Design a stack that supports push, pop, top, and retrieving the minimum element in constant time.

Implement the MinStack class:

• MinStack(): Initializes the stack object.
• void push(int val): Pushes the element val onto the stack.
• void pop(): Removes the element on the top of the stack.
• int top(): Gets the top element of the stack.
• int getMin(): Retrieves the minimum element in the stack.

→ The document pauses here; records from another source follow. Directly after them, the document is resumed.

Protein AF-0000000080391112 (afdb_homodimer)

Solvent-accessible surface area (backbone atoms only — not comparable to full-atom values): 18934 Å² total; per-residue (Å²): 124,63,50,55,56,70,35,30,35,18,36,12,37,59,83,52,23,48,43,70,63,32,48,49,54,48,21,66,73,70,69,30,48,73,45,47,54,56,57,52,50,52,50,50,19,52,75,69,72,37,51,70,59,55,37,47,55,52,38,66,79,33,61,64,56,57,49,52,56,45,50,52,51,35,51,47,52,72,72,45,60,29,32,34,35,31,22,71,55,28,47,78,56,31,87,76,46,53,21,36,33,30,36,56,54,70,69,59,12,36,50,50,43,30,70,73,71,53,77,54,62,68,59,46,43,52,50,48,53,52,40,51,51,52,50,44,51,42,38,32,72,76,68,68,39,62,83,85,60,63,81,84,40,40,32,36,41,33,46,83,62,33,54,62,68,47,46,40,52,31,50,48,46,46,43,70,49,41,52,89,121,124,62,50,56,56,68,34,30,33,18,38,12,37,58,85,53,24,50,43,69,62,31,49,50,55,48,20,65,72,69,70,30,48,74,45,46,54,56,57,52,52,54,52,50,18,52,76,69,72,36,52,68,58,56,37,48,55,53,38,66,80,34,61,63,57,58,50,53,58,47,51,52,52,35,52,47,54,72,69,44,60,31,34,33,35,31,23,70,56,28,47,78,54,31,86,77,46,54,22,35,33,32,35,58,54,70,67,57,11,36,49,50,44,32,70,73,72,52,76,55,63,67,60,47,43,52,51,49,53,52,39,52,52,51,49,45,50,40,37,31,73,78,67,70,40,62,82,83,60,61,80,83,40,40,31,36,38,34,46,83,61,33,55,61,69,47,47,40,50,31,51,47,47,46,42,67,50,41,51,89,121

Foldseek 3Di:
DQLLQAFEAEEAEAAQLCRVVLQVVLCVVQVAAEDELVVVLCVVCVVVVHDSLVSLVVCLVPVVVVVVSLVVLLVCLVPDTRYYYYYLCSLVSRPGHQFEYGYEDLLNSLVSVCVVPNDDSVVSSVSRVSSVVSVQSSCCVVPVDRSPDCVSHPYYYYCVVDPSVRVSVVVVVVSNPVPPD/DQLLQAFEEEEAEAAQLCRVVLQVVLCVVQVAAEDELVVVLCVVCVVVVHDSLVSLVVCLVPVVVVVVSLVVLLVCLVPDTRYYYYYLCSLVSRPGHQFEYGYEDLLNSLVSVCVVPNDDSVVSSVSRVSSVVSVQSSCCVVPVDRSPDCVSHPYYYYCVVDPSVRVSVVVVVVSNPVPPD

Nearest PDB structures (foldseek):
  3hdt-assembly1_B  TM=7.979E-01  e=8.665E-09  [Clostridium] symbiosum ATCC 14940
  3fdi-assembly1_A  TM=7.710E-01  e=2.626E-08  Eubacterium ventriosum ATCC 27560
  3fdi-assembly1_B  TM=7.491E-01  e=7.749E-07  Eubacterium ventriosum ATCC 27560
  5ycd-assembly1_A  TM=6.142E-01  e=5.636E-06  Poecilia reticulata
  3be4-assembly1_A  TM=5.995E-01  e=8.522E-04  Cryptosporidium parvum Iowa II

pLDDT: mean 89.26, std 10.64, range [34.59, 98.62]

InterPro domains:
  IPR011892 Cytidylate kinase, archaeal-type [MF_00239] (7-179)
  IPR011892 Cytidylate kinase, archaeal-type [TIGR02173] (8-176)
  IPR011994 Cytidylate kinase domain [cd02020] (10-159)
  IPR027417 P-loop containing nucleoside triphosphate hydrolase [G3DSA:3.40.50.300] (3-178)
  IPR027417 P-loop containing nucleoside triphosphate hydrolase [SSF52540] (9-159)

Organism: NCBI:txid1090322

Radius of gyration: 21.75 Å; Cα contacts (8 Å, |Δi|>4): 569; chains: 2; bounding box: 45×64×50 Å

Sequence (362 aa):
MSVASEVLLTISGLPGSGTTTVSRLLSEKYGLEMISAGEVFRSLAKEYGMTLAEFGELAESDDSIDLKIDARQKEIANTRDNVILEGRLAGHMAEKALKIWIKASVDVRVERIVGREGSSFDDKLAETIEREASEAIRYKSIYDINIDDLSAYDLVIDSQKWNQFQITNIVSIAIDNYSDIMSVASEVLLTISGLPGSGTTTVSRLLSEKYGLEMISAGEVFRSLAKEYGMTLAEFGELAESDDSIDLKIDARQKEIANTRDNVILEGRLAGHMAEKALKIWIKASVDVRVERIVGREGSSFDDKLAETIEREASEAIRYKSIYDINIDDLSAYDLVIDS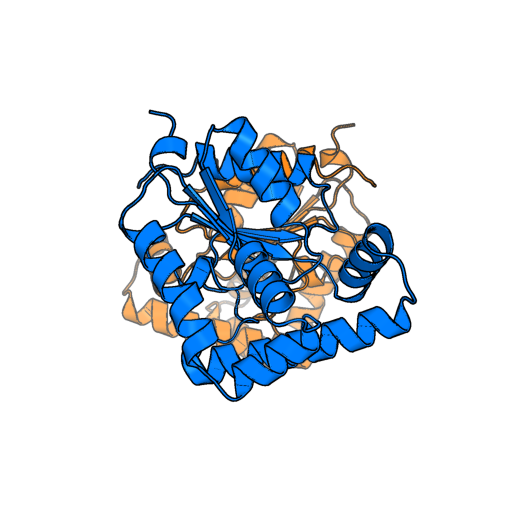QKWNQFQITNIVSIAIDNYSDI

Secondary structure (DSSP, 8-state):
--GGGG--EEEE--TTSSHHHHHHHHHHHHT-EEEEHHHHHHHHHHHTT--HHHHHHHHHH-HHHHHHHHHHHHHHHHH-SSEEEESTTHHHH-SSSEEEEEE--HHHHHHHHHHHH-S-HHHHHHHHHHHHHHHHHHHHHHH---TT--TT-SEEEETTTS-HHHHHHHHHHHHHT----/--GGGG--EEEE--TTSSHHHHHHHHHHHHT-EEEEHHHHHHHHHHHTT--HHHHHHHHHH-HHHHHHHHHHHHHHHHH-SSEEEESTTHHHH-SSSEEEEEE--HHHHHHHHHHHH-S-HHHHHHHHHHHHHHHHHHHHHHH---TT--TT-SEEEETTTS-HHHHHHHHHHHHHH----

Structure (mmCIF, N/CA/C/O backbone):
data_AF-0000000080391112-model_v1
#
loop_
_entity.id
_entity.type
_entity.pdbx_description
1 polymer 'Cytidylate kinase'
#
loop_
_atom_site.group_PDB
_atom_site.id
_atom_site.type_symbol
_atom_site.label_atom_id
_atom_site.label_alt_id
_atom_site.label_comp_id
_atom_site.label_asym_id
_atom_site.label_entity_id
_atom_site.label_seq_id
_atom_site.pdbx_PDB_ins_code
_atom_site.Cartn_x
_atom_site.Cartn_y
_atom_site.Cartn_z
_atom_site.occupancy
_atom_site.B_iso_or_equiv
_atom_site.auth_seq_id
_atom_site.auth_comp_id
_atom_site.auth_asym_id
_atom_site.auth_atom_id
_atom_site.pdbx_PDB_model_num
ATOM 1 N N . MET A 1 1 ? 20.672 1.953 19.703 1 41.41 1 MET A N 1
ATOM 2 C CA . MET A 1 1 ? 19.609 2.943 19.547 1 41.41 1 MET A CA 1
ATOM 3 C C . MET A 1 1 ? 18.453 2.385 18.734 1 41.41 1 MET A C 1
ATOM 5 O O . MET A 1 1 ? 18.656 1.604 17.812 1 41.41 1 MET A O 1
ATOM 9 N N . SER A 1 2 ? 17.25 2.492 19.359 1 52.47 2 SER A N 1
ATOM 10 C CA . SER A 1 2 ? 16.109 1.863 18.703 1 52.47 2 SER A CA 1
ATOM 11 C C . SER A 1 2 ? 16 2.295 17.25 1 52.47 2 SER A C 1
ATOM 13 O O . SER A 1 2 ? 16.359 3.424 16.906 1 52.47 2 SER A O 1
ATOM 15 N N . VAL A 1 3 ? 16.031 1.443 16.312 1 54.97 3 VAL A N 1
ATOM 16 C CA . VAL A 1 3 ? 15.898 1.732 14.883 1 54.97 3 VAL A CA 1
ATOM 17 C C . VAL A 1 3 ? 14.992 2.941 14.68 1 54.97 3 VAL A C 1
ATOM 19 O O . VAL A 1 3 ? 15.219 3.756 13.781 1 54.97 3 VAL A O 1
ATOM 22 N N . ALA A 1 4 ? 14.188 3.119 15.664 1 56.72 4 ALA A N 1
ATOM 23 C CA . ALA A 1 4 ? 13.234 4.223 15.555 1 56.72 4 ALA A CA 1
ATOM 24 C C . ALA A 1 4 ? 13.945 5.57 15.688 1 56.72 4 ALA A C 1
ATOM 26 O O . ALA A 1 4 ? 13.516 6.562 15.094 1 56.72 4 ALA A O 1
ATOM 27 N N . SER A 1 5 ? 15.023 5.441 16.391 1 56.84 5 SER A N 1
ATOM 28 C CA . SER A 1 5 ? 15.711 6.699 16.656 1 56.84 5 SER A CA 1
ATOM 29 C C . SER A 1 5 ? 16.547 7.137 15.453 1 56.84 5 SER A C 1
ATOM 31 O O . SER A 1 5 ? 17.031 8.273 15.406 1 56.84 5 SER A O 1
ATOM 33 N N . GLU A 1 6 ? 16.531 6.398 14.516 1 65.69 6 GLU A N 1
ATOM 34 C CA . GLU A 1 6 ? 17.438 6.754 13.414 1 65.69 6 GLU A CA 1
ATOM 35 C C . GLU A 1 6 ? 16.672 6.871 12.102 1 65.69 6 GLU A C 1
ATOM 37 O O . GLU A 1 6 ? 17.266 7.129 11.055 1 65.69 6 GLU A O 1
ATOM 42 N N . VAL A 1 7 ? 15.359 6.859 12.367 1 67.81 7 VAL A N 1
ATOM 43 C CA . VAL A 1 7 ? 14.625 6.746 11.109 1 67.81 7 VAL A CA 1
ATOM 44 C C . VAL A 1 7 ? 13.641 7.906 10.984 1 67.81 7 VAL A C 1
ATOM 46 O O . VAL A 1 7 ? 12.906 8.211 11.93 1 67.81 7 VAL A O 1
ATOM 49 N N . LEU A 1 8 ? 13.789 8.68 9.891 1 84.38 8 LEU A N 1
ATOM 50 C CA . LEU A 1 8 ? 12.711 9.594 9.539 1 84.38 8 LEU A CA 1
ATOM 51 C C . LEU A 1 8 ? 11.492 8.836 9.023 1 84.38 8 LEU A C 1
ATOM 53 O O . LEU A 1 8 ? 11.617 7.984 8.141 1 84.38 8 LEU A O 1
ATOM 57 N N . LEU A 1 9 ? 10.359 9.062 9.719 1 93 9 LEU A N 1
ATOM 58 C CA . LEU A 1 9 ? 9.109 8.406 9.367 1 93 9 LEU A CA 1
ATOM 59 C C . LEU A 1 9 ? 8.125 9.398 8.75 1 93 9 LEU A C 1
ATOM 61 O O . LEU A 1 9 ? 7.961 10.508 9.25 1 93 9 LEU A O 1
ATOM 65 N N . THR A 1 10 ? 7.594 9.078 7.602 1 95.38 10 THR A N 1
ATOM 66 C CA . THR A 1 10 ? 6.488 9.883 7.078 1 95.38 10 THR A CA 1
ATOM 67 C C . THR A 1 10 ? 5.176 9.109 7.164 1 95.38 10 THR A C 1
ATOM 69 O O . THR A 1 10 ? 5.145 7.898 6.949 1 95.38 10 THR A O 1
ATOM 72 N N . ILE A 1 11 ? 4.168 9.734 7.582 1 97.12 11 ILE A N 1
ATOM 73 C CA . ILE A 1 11 ? 2.805 9.219 7.578 1 97.12 11 ILE A CA 1
ATOM 74 C C . ILE A 1 11 ? 1.916 10.109 6.711 1 97.12 11 ILE A C 1
ATOM 76 O O . ILE A 1 11 ? 1.618 11.242 7.082 1 97.12 11 ILE A O 1
ATOM 80 N N . SER A 1 12 ? 1.531 9.547 5.594 1 97 12 SER A N 1
ATOM 81 C CA . SER A 1 12 ? 0.748 10.305 4.621 1 97 12 SER A CA 1
ATOM 82 C C . SER A 1 12 ? -0.627 9.68 4.414 1 97 12 SER A C 1
ATOM 84 O O . SER A 1 12 ? -0.827 8.5 4.707 1 97 12 SER A O 1
ATOM 86 N N . GLY A 1 13 ? -1.551 10.391 3.891 1 96.62 13 GLY A N 1
ATOM 87 C CA . GLY A 1 13 ? -2.918 9.992 3.596 1 96.62 13 GLY A CA 1
ATOM 88 C C . GLY A 1 13 ? -3.855 11.164 3.4 1 96.62 13 GLY A C 1
ATOM 89 O O . GLY A 1 13 ? -3.5 12.305 3.699 1 96.62 13 GLY A O 1
ATOM 90 N N . LEU A 1 14 ? -5.008 10.875 2.934 1 96 14 LEU A N 1
ATOM 91 C CA . LEU A 1 14 ? -6.012 11.914 2.721 1 96 14 LEU A CA 1
ATOM 92 C C . LEU A 1 14 ? -6.77 12.219 4.008 1 96 14 LEU A C 1
ATOM 94 O O . LEU A 1 14 ? -6.73 11.422 4.953 1 96 14 LEU A O 1
ATOM 98 N N . PRO A 1 15 ? -7.367 13.359 4.078 1 93.31 15 PRO A N 1
ATOM 99 C CA . PRO A 1 15 ? -8.109 13.703 5.297 1 93.31 15 PRO A CA 1
ATOM 100 C C . PRO A 1 15 ? -9.117 12.625 5.695 1 93.31 15 PRO A C 1
ATOM 102 O O . PRO A 1 15 ? -9.844 12.109 4.844 1 93.31 15 PRO A O 1
ATOM 105 N N . GLY A 1 16 ? -9.125 12.273 6.934 1 95.06 16 GLY A N 1
ATOM 106 C CA . GLY A 1 16 ? -10.062 11.289 7.445 1 95.06 16 GLY A CA 1
ATOM 107 C C . GLY A 1 16 ? -9.523 9.875 7.426 1 95.06 16 GLY A C 1
ATOM 108 O O . GLY A 1 16 ? -10.195 8.938 7.871 1 95.06 16 GLY A O 1
ATOM 109 N N . SER A 1 17 ? -8.25 9.68 7.012 1 97.25 17 SER A N 1
ATOM 110 C CA . SER A 1 17 ? -7.699 8.336 6.871 1 97.25 17 SER A CA 1
ATOM 111 C C . SER A 1 17 ? -7.129 7.832 8.195 1 97.25 17 SER A C 1
ATOM 113 O O . SER A 1 17 ? -6.871 6.637 8.352 1 97.25 17 SER A O 1
ATOM 115 N N . GLY A 1 18 ? -6.797 8.688 9.109 1 96.19 18 GLY A N 1
ATOM 116 C CA . GLY A 1 18 ? -6.305 8.266 10.414 1 96.19 18 GLY A CA 1
ATOM 117 C C . GLY A 1 18 ? -4.84 8.586 10.633 1 96.19 18 GLY A C 1
ATOM 118 O O . GLY A 1 18 ? -4.242 8.156 11.625 1 96.19 18 GLY A O 1
ATOM 119 N N . THR A 1 19 ? -4.242 9.43 9.766 1 97.19 19 THR A N 1
ATOM 120 C CA . THR A 1 19 ? -2.812 9.719 9.82 1 97.19 19 THR A CA 1
ATOM 121 C C . THR A 1 19 ? -2.455 10.453 11.109 1 97.19 19 THR A C 1
ATOM 123 O O . THR A 1 19 ? -1.468 10.117 11.766 1 97.19 19 THR A O 1
ATOM 126 N N . THR A 1 20 ? -3.26 11.461 11.484 1 94.62 20 THR A N 1
ATOM 127 C CA . THR A 1 20 ? -2.963 12.258 12.672 1 94.62 20 THR A CA 1
ATOM 128 C C . THR A 1 20 ? -3.006 11.398 13.93 1 94.62 20 THR A C 1
ATOM 130 O O . THR A 1 20 ? -2.111 11.477 14.773 1 94.62 20 THR A O 1
ATOM 133 N N . THR A 1 21 ? -4.023 10.578 14.07 1 95.56 21 THR A N 1
ATOM 134 C CA . THR A 1 21 ? -4.191 9.727 15.242 1 95.56 21 THR A CA 1
ATOM 135 C C . THR A 1 21 ? -3.055 8.711 15.336 1 95.56 21 THR A C 1
ATOM 137 O O . THR A 1 21 ? -2.445 8.555 16.391 1 95.56 21 THR A O 1
ATOM 140 N N . VAL A 1 22 ? -2.723 8.039 14.266 1 97.88 22 VAL A N 1
ATOM 141 C CA . VAL A 1 22 ? -1.666 7.035 14.242 1 97.88 22 VAL A CA 1
ATOM 142 C C . VAL A 1 22 ? -0.319 7.695 14.523 1 97.88 22 VAL A C 1
ATOM 144 O O . VAL A 1 22 ? 0.501 7.156 15.273 1 97.88 22 VAL A O 1
ATOM 147 N N . SER A 1 23 ? -0.066 8.867 13.93 1 97.19 23 SER A N 1
ATOM 148 C CA . SER A 1 23 ? 1.181 9.594 14.141 1 97.19 23 SER A CA 1
ATOM 149 C C . SER A 1 23 ? 1.372 9.938 15.617 1 97.19 23 SER A C 1
ATOM 151 O O . SER A 1 23 ? 2.479 9.828 16.141 1 97.19 23 SER A O 1
ATOM 153 N N . ARG A 1 24 ? 0.317 10.32 16.25 1 96.5 24 ARG A N 1
ATOM 154 C CA . ARG A 1 24 ? 0.392 10.664 17.672 1 96.5 24 ARG A CA 1
ATOM 155 C C . ARG A 1 24 ? 0.723 9.438 18.516 1 96.5 24 ARG A C 1
ATOM 157 O O . ARG A 1 24 ? 1.549 9.508 19.422 1 96.5 24 ARG A O 1
ATOM 164 N N . LEU A 1 25 ? 0.058 8.352 18.234 1 97.69 25 LEU A N 1
ATOM 165 C CA . LEU A 1 25 ? 0.319 7.113 18.953 1 97.69 25 LEU A CA 1
ATOM 166 C C . LEU A 1 25 ? 1.77 6.676 18.781 1 97.69 25 LEU A C 1
ATOM 168 O O . LEU A 1 25 ? 2.418 6.266 19.75 1 97.69 25 LEU A O 1
ATOM 172 N N . LEU A 1 26 ? 2.287 6.785 17.547 1 96.75 26 LEU A N 1
ATOM 173 C CA . LEU A 1 26 ? 3.67 6.414 17.281 1 96.75 26 LEU A CA 1
ATOM 174 C C . LEU A 1 26 ? 4.637 7.367 17.969 1 96.75 26 LEU A C 1
ATOM 176 O O . LEU A 1 26 ? 5.672 6.941 18.5 1 96.75 26 LEU A O 1
ATOM 180 N N . SER A 1 27 ? 4.277 8.648 17.859 1 94.81 27 SER A N 1
ATOM 181 C CA . SER A 1 27 ? 5.078 9.672 18.531 1 94.81 27 SER A CA 1
ATOM 182 C C . SER A 1 27 ? 5.223 9.375 20.016 1 94.81 27 SER A C 1
ATOM 184 O O . SER A 1 27 ? 6.324 9.438 20.562 1 94.81 27 SER A O 1
ATOM 186 N N . GLU A 1 28 ? 4.164 9.062 20.688 1 95.69 28 GLU A N 1
ATOM 187 C CA . GLU A 1 28 ? 4.16 8.734 22.109 1 95.69 28 GLU A CA 1
ATOM 188 C C . GLU A 1 28 ? 4.941 7.453 22.391 1 95.69 28 GLU A C 1
ATOM 190 O O . GLU A 1 28 ? 5.738 7.395 23.328 1 95.69 28 GLU A O 1
ATOM 195 N N . LYS A 1 29 ? 4.785 6.523 21.609 1 94.5 29 LYS A N 1
ATOM 196 C CA . LYS A 1 29 ? 5.395 5.215 21.828 1 94.5 29 LYS A CA 1
ATOM 197 C C . LYS A 1 29 ? 6.914 5.293 21.703 1 94.5 29 LYS A C 1
ATOM 199 O O . LYS A 1 29 ? 7.637 4.676 22.484 1 94.5 29 LYS A O 1
ATOM 204 N N . TYR A 1 30 ? 7.395 6.074 20.734 1 93.12 30 TYR A N 1
ATOM 205 C CA . TYR A 1 30 ? 8.82 6.043 20.422 1 93.12 30 TYR A CA 1
ATOM 206 C C . TYR A 1 30 ? 9.508 7.316 20.906 1 93.12 30 TYR A C 1
ATOM 208 O O . TYR A 1 30 ? 10.727 7.453 20.781 1 93.12 30 TYR A O 1
ATOM 216 N N . GLY A 1 31 ? 8.719 8.203 21.391 1 90.31 31 GLY A N 1
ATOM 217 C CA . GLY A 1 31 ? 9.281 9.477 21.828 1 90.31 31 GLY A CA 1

You must implement a solution with O(1) time complexity for each function.

Clarifying Questions:

1. Question: Can the push operation receive any integer value?
   • Answer: Yes, it can accept any integer value including negative integers.
2. Question: Will the pop operation ever be called on an empty stack?
   • Answer: According to the problem constraints, you can assume it will not be called on an empty stack. It is generally best practice to clarify, but the standard problem statement assumes no invalid operations.
3. Question: Should the stack handle memory management, such as avoiding stack overflow for excessively large sizes?
   • Answer: Standard stack implementations do not need to handle this explicitly in the problem constraints.

Strategy:

1. We will use two stacks. One main stack to keep all the elements, and an auxiliary stack to keep track of the minimum elements.
2. During push operation, we push the element onto the main stack. If the auxiliary (min) stack is empty or the current element is smaller than or equal to the top element of the min stack, we push it onto the min stack as well.
3. During pop operation, if the element being popped is the same as the element on the top of the min stack, pop from the min stack.
4. top operation will simply return the top of the main stack.
5. getMin operation will return the top element of the min stack.

Code:

class MinStack {
    private Stack<Integer> stack;
    private Stack<Integer> minStack;

    public MinStack() {
        stack = new Stack<>();
        minStack = new Stack<>();
    }

    public void push(int val) {
        stack.push(val);
        if (minStack.isEmpty() || val <= minStack.peek()) {
            minStack.push(val);
        }
    }

    public void pop() {
        if (stack.peek().equals(minStack.peek())) {
            minStack.pop();
        }
        stack.pop();
    }

    public int top() {
        return stack.peek();
    }

    public int getMin() {
        return minStack.peek();
    }
}

Time Complexity:

• push(): O(1) - Both the main stack and the min stack allow push operations in constant time.
• pop(): O(1) - Both the main stack and the min stack allow pop operations in constant time.
• top(): O(1) - Retrieve the top element of the main stack in constant time.
• getMin(): O(1) - Retrieve the top element of the min stack in constant time.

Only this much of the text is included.